If both a Marketplace subscription and an API key are present in a request, the API key takes precedence.

Configuration options

All customConfigs fields are optional. For best performance, use defaults unless you have specific requirements.
ParameterDefaultRangeDescription
max_results101–20Number of search results used for grounding
excerpts.max_chars_per_result30,0001,000–100,000Maximum characters per excerpt
excerpts.max_chars_total100,0001,000–1,000,000Maximum total excerpt characters
source_policy.include_domainsUp to 10Only return results from these domains
source_policy.exclude_domainsUp to 10Exclude results from these domains
For guidance on search queries and configuration, see Search API Best Practices.
For a complete working example, see the Vertex AI demo in the Parallel Cookbook.

Quota

The default quota is 200 prompts per minute.
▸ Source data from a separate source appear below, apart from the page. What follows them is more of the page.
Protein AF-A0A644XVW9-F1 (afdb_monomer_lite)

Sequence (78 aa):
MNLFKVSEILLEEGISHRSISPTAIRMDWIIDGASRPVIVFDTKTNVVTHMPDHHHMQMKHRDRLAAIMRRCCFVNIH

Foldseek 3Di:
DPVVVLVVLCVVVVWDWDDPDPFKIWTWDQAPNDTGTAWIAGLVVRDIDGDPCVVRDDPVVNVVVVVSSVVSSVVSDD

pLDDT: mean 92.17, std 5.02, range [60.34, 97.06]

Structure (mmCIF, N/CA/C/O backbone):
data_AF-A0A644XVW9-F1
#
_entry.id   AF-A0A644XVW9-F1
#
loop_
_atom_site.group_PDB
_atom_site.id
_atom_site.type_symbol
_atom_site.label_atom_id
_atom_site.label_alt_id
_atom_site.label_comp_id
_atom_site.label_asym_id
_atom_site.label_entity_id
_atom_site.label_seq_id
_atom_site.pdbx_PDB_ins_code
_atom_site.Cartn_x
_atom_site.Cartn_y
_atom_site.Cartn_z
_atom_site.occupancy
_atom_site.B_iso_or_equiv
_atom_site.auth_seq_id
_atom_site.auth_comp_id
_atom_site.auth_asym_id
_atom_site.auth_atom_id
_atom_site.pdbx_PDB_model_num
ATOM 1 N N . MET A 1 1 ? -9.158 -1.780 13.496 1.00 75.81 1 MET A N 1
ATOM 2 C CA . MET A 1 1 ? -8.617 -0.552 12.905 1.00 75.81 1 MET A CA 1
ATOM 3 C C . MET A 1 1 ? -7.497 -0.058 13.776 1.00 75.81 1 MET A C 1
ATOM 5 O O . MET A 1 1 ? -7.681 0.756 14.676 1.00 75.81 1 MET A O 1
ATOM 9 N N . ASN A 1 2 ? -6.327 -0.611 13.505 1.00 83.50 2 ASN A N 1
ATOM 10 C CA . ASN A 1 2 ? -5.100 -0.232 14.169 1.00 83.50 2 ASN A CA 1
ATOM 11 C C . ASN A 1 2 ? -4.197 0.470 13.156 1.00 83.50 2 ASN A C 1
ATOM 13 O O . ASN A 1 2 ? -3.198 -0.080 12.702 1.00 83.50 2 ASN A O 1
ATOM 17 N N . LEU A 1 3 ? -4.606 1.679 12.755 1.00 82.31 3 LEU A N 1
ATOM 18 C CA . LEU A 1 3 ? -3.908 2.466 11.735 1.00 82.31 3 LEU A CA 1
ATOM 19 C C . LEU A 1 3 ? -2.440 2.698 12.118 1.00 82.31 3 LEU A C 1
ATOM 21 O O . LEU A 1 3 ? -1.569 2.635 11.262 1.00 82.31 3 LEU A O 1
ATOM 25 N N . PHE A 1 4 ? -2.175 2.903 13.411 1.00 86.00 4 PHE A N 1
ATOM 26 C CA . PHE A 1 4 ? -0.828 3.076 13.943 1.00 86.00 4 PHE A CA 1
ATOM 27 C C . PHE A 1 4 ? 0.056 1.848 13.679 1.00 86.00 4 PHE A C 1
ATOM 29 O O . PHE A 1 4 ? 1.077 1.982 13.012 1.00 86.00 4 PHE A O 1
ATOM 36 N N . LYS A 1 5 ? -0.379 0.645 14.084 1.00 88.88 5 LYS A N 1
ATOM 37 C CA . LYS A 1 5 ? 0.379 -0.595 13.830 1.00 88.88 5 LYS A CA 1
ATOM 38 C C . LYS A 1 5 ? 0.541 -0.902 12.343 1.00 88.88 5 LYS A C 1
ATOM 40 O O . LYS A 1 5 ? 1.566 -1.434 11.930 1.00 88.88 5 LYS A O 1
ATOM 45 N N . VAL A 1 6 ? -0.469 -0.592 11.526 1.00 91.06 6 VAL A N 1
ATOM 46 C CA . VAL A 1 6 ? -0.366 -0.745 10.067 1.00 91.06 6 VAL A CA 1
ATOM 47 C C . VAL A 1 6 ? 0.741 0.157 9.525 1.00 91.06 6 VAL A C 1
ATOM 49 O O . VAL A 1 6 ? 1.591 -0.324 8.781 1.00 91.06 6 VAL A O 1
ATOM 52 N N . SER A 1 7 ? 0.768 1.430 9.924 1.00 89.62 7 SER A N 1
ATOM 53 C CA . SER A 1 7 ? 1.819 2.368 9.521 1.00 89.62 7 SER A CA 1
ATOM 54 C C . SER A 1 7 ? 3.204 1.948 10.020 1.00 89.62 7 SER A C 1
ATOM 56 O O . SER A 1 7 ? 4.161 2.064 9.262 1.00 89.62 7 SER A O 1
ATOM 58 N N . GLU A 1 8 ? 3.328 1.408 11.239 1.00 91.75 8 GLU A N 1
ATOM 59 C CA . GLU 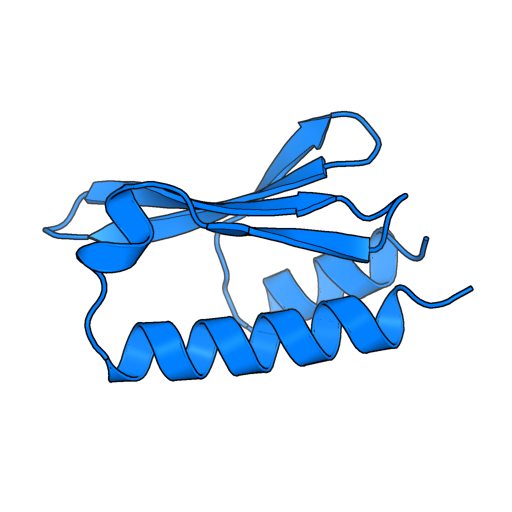A 1 8 ? 4.599 0.864 11.749 1.00 91.75 8 GLU A CA 1
ATOM 60 C C . GLU A 1 8 ? 5.142 -0.256 10.855 1.00 91.75 8 GLU A C 1
ATOM 62 O O . GLU A 1 8 ? 6.289 -0.178 10.426 1.00 91.75 8 GLU A O 1
ATOM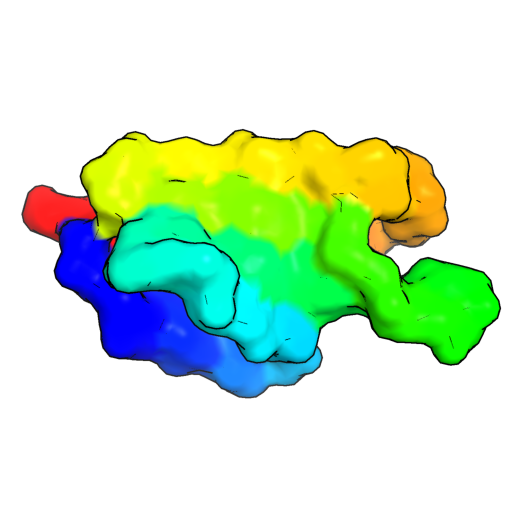 67 N N . ILE A 1 9 ? 4.313 -1.236 10.476 1.00 93.00 9 ILE A N 1
ATOM 68 C CA . ILE A 1 9 ? 4.730 -2.316 9.561 1.00 93.00 9 ILE A CA 1
ATOM 69 C C . ILE A 1 9 ? 5.197 -1.753 8.217 1.00 93.00 9 ILE A C 1
ATOM 71 O O . ILE A 1 9 ? 6.194 -2.208 7.658 1.00 93.00 9 ILE A O 1
ATOM 75 N N . LEU A 1 10 ? 4.474 -0.771 7.673 1.00 92.69 10 LEU A N 1
ATOM 76 C CA . LEU A 1 10 ? 4.842 -0.164 6.396 1.00 92.69 10 LEU A CA 1
ATOM 77 C C . LEU A 1 10 ? 6.174 0.594 6.496 1.00 92.69 10 LEU A C 1
ATOM 79 O O . LEU A 1 10 ? 6.957 0.553 5.548 1.00 92.69 10 LEU A O 1
ATOM 83 N N . LEU A 1 11 ? 6.457 1.238 7.633 1.00 92.62 11 LEU A N 1
ATOM 84 C CA . LEU A 1 11 ? 7.740 1.891 7.899 1.00 92.62 11 LEU A CA 1
ATOM 85 C C . LEU A 1 11 ? 8.880 0.878 8.083 1.00 92.62 11 LEU A C 1
ATOM 87 O O . LEU A 1 11 ? 9.928 1.055 7.467 1.00 92.62 11 LEU A O 1
ATOM 91 N N . GLU A 1 12 ? 8.672 -0.191 8.860 1.00 92.62 12 GLU A N 1
ATOM 92 C CA . GLU A 1 12 ? 9.639 -1.289 9.051 1.00 92.62 12 GLU A CA 1
ATOM 93 C C . GLU A 1 12 ? 10.079 -1.900 7.716 1.00 92.62 12 GLU A C 1
ATOM 95 O O . GLU A 1 12 ? 11.253 -2.190 7.493 1.00 92.62 12 GLU A O 1
ATOM 100 N N . GLU A 1 13 ? 9.126 -2.081 6.807 1.00 91.25 13 GLU A N 1
ATOM 101 C CA . GLU A 1 13 ? 9.357 -2.675 5.493 1.00 91.25 13 GLU A CA 1
ATOM 102 C C . GLU A 1 13 ? 9.895 -1.669 4.461 1.00 91.25 13 GL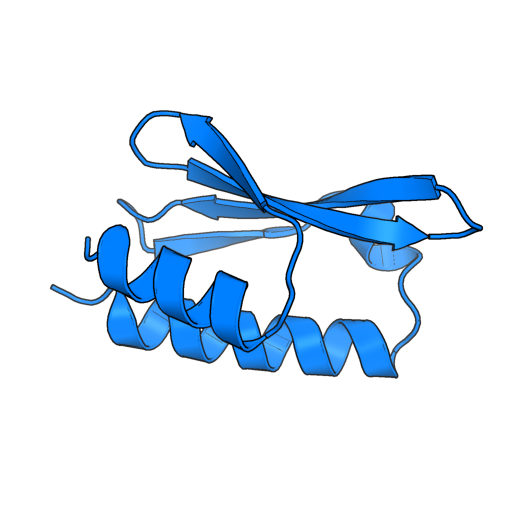U A C 1
ATOM 104 O O . GLU A 1 13 ? 10.217 -2.049 3.328 1.00 91.25 13 GLU A O 1
ATOM 109 N N . GLY A 1 14 ? 10.006 -0.388 4.828 1.00 90.69 14 GLY A N 1
ATOM 110 C CA . GLY A 1 14 ? 10.453 0.682 3.938 1.00 90.69 14 GLY A CA 1
ATOM 111 C C . GLY A 1 14 ? 9.485 0.944 2.781 1.00 90.69 14 GLY A C 1
ATOM 112 O O . GLY A 1 14 ? 9.915 1.308 1.686 1.00 90.69 14 GLY A O 1
ATOM 113 N N . ILE A 1 15 ? 8.185 0.718 2.989 1.00 92.12 15 ILE A N 1
ATOM 114 C CA . ILE A 1 15 ? 7.156 0.931 1.972 1.00 92.12 15 ILE A CA 1
ATOM 115 C C . ILE A 1 15 ? 6.750 2.397 1.948 1.00 92.12 15 ILE A C 1
ATOM 117 O O . ILE A 1 15 ? 6.254 2.948 2.934 1.00 92.12 15 ILE A O 1
ATOM 121 N N . SER A 1 16 ? 6.902 3.021 0.780 1.00 92.25 16 SER A N 1
ATOM 122 C CA . SER A 1 16 ? 6.339 4.344 0.538 1.00 92.25 16 SER A CA 1
ATOM 123 C C . SER A 1 16 ? 4.817 4.253 0.568 1.00 92.25 16 SER A C 1
ATOM 125 O O . SER A 1 16 ? 4.210 3.486 -0.181 1.00 92.25 16 SER A O 1
ATOM 127 N N . HIS A 1 17 ? 4.188 5.013 1.456 1.00 93.31 17 HIS A N 1
ATOM 128 C CA . HIS A 1 17 ? 2.743 5.002 1.609 1.00 93.31 17 HIS A CA 1
ATOM 129 C C . HIS A 1 17 ? 2.208 6.396 1.926 1.00 93.31 17 HIS A C 1
ATOM 131 O O . HIS A 1 17 ? 2.915 7.267 2.436 1.00 93.31 17 HIS A O 1
ATOM 137 N N . ARG A 1 18 ? 0.936 6.617 1.600 1.00 92.94 18 ARG A N 1
ATOM 138 C CA . ARG A 1 18 ? 0.223 7.871 1.831 1.00 92.94 18 ARG A CA 1
ATOM 139 C C . ARG A 1 18 ? -1.203 7.578 2.272 1.00 92.94 18 ARG A C 1
ATOM 141 O O . ARG A 1 18 ? -1.906 6.800 1.631 1.00 92.94 18 ARG A O 1
ATOM 148 N N . SER A 1 19 ? -1.653 8.257 3.322 1.00 92.19 19 SER A N 1
ATOM 149 C CA . SER A 1 19 ? -3.074 8.290 3.671 1.00 92.19 19 SER A CA 1
ATOM 150 C C . SER A 1 19 ? -3.846 9.091 2.616 1.00 92.19 19 SER A C 1
ATOM 152 O O . SER A 1 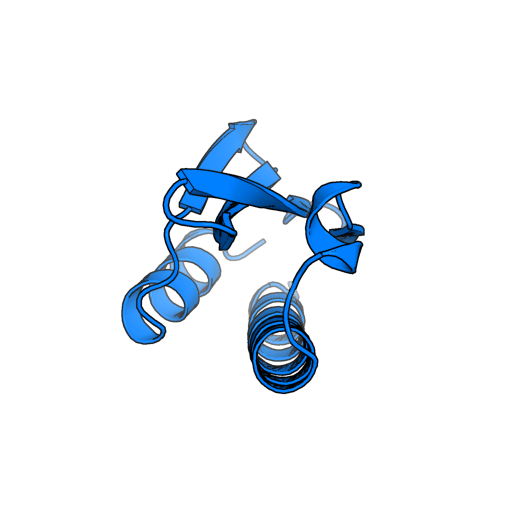19 ? -3.519 10.250 2.358 1.00 92.19 19 SER A O 1
ATOM 154 N N . ILE A 1 20 ? -4.824 8.460 1.965 1.00 92.88 20 ILE A N 1
ATOM 155 C CA . ILE A 1 20 ? -5.683 9.093 0.944 1.00 92.88 20 ILE A CA 1
ATOM 156 C C . ILE A 1 20 ? -7.107 9.337 1.454 1.00 92.88 20 ILE A C 1
ATOM 158 O O . ILE A 1 20 ? -7.851 10.121 0.871 1.00 92.88 20 ILE A O 1
ATOM 162 N N . SER A 1 21 ? -7.478 8.686 2.553 1.00 91.75 21 SER A N 1
ATOM 163 C CA . SER A 1 21 ? -8.673 8.969 3.340 1.00 91.75 21 SER A CA 1
ATOM 164 C C . SER A 1 21 ? -8.405 8.580 4.801 1.00 91.75 21 SER A C 1
ATOM 166 O O . SER A 1 21 ? -7.418 7.893 5.072 1.00 91.75 21 SER A O 1
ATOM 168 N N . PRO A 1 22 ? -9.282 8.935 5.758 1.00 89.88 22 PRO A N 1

If you need higher rate limits, contact your Google account team (Marketplace) or support@parallel.ai (BYOK) with your use case and requirements.

Billing

Using Gemini with Parallel incurs charges from both Gemini token consumption and use of Parallel’s Search API.
  • Google Cloud Marketplace: Search API charges are consolidated into your Google Cloud billing.
  • Bring Your Own Key: Search API charges are billed through Parallel’s pricing.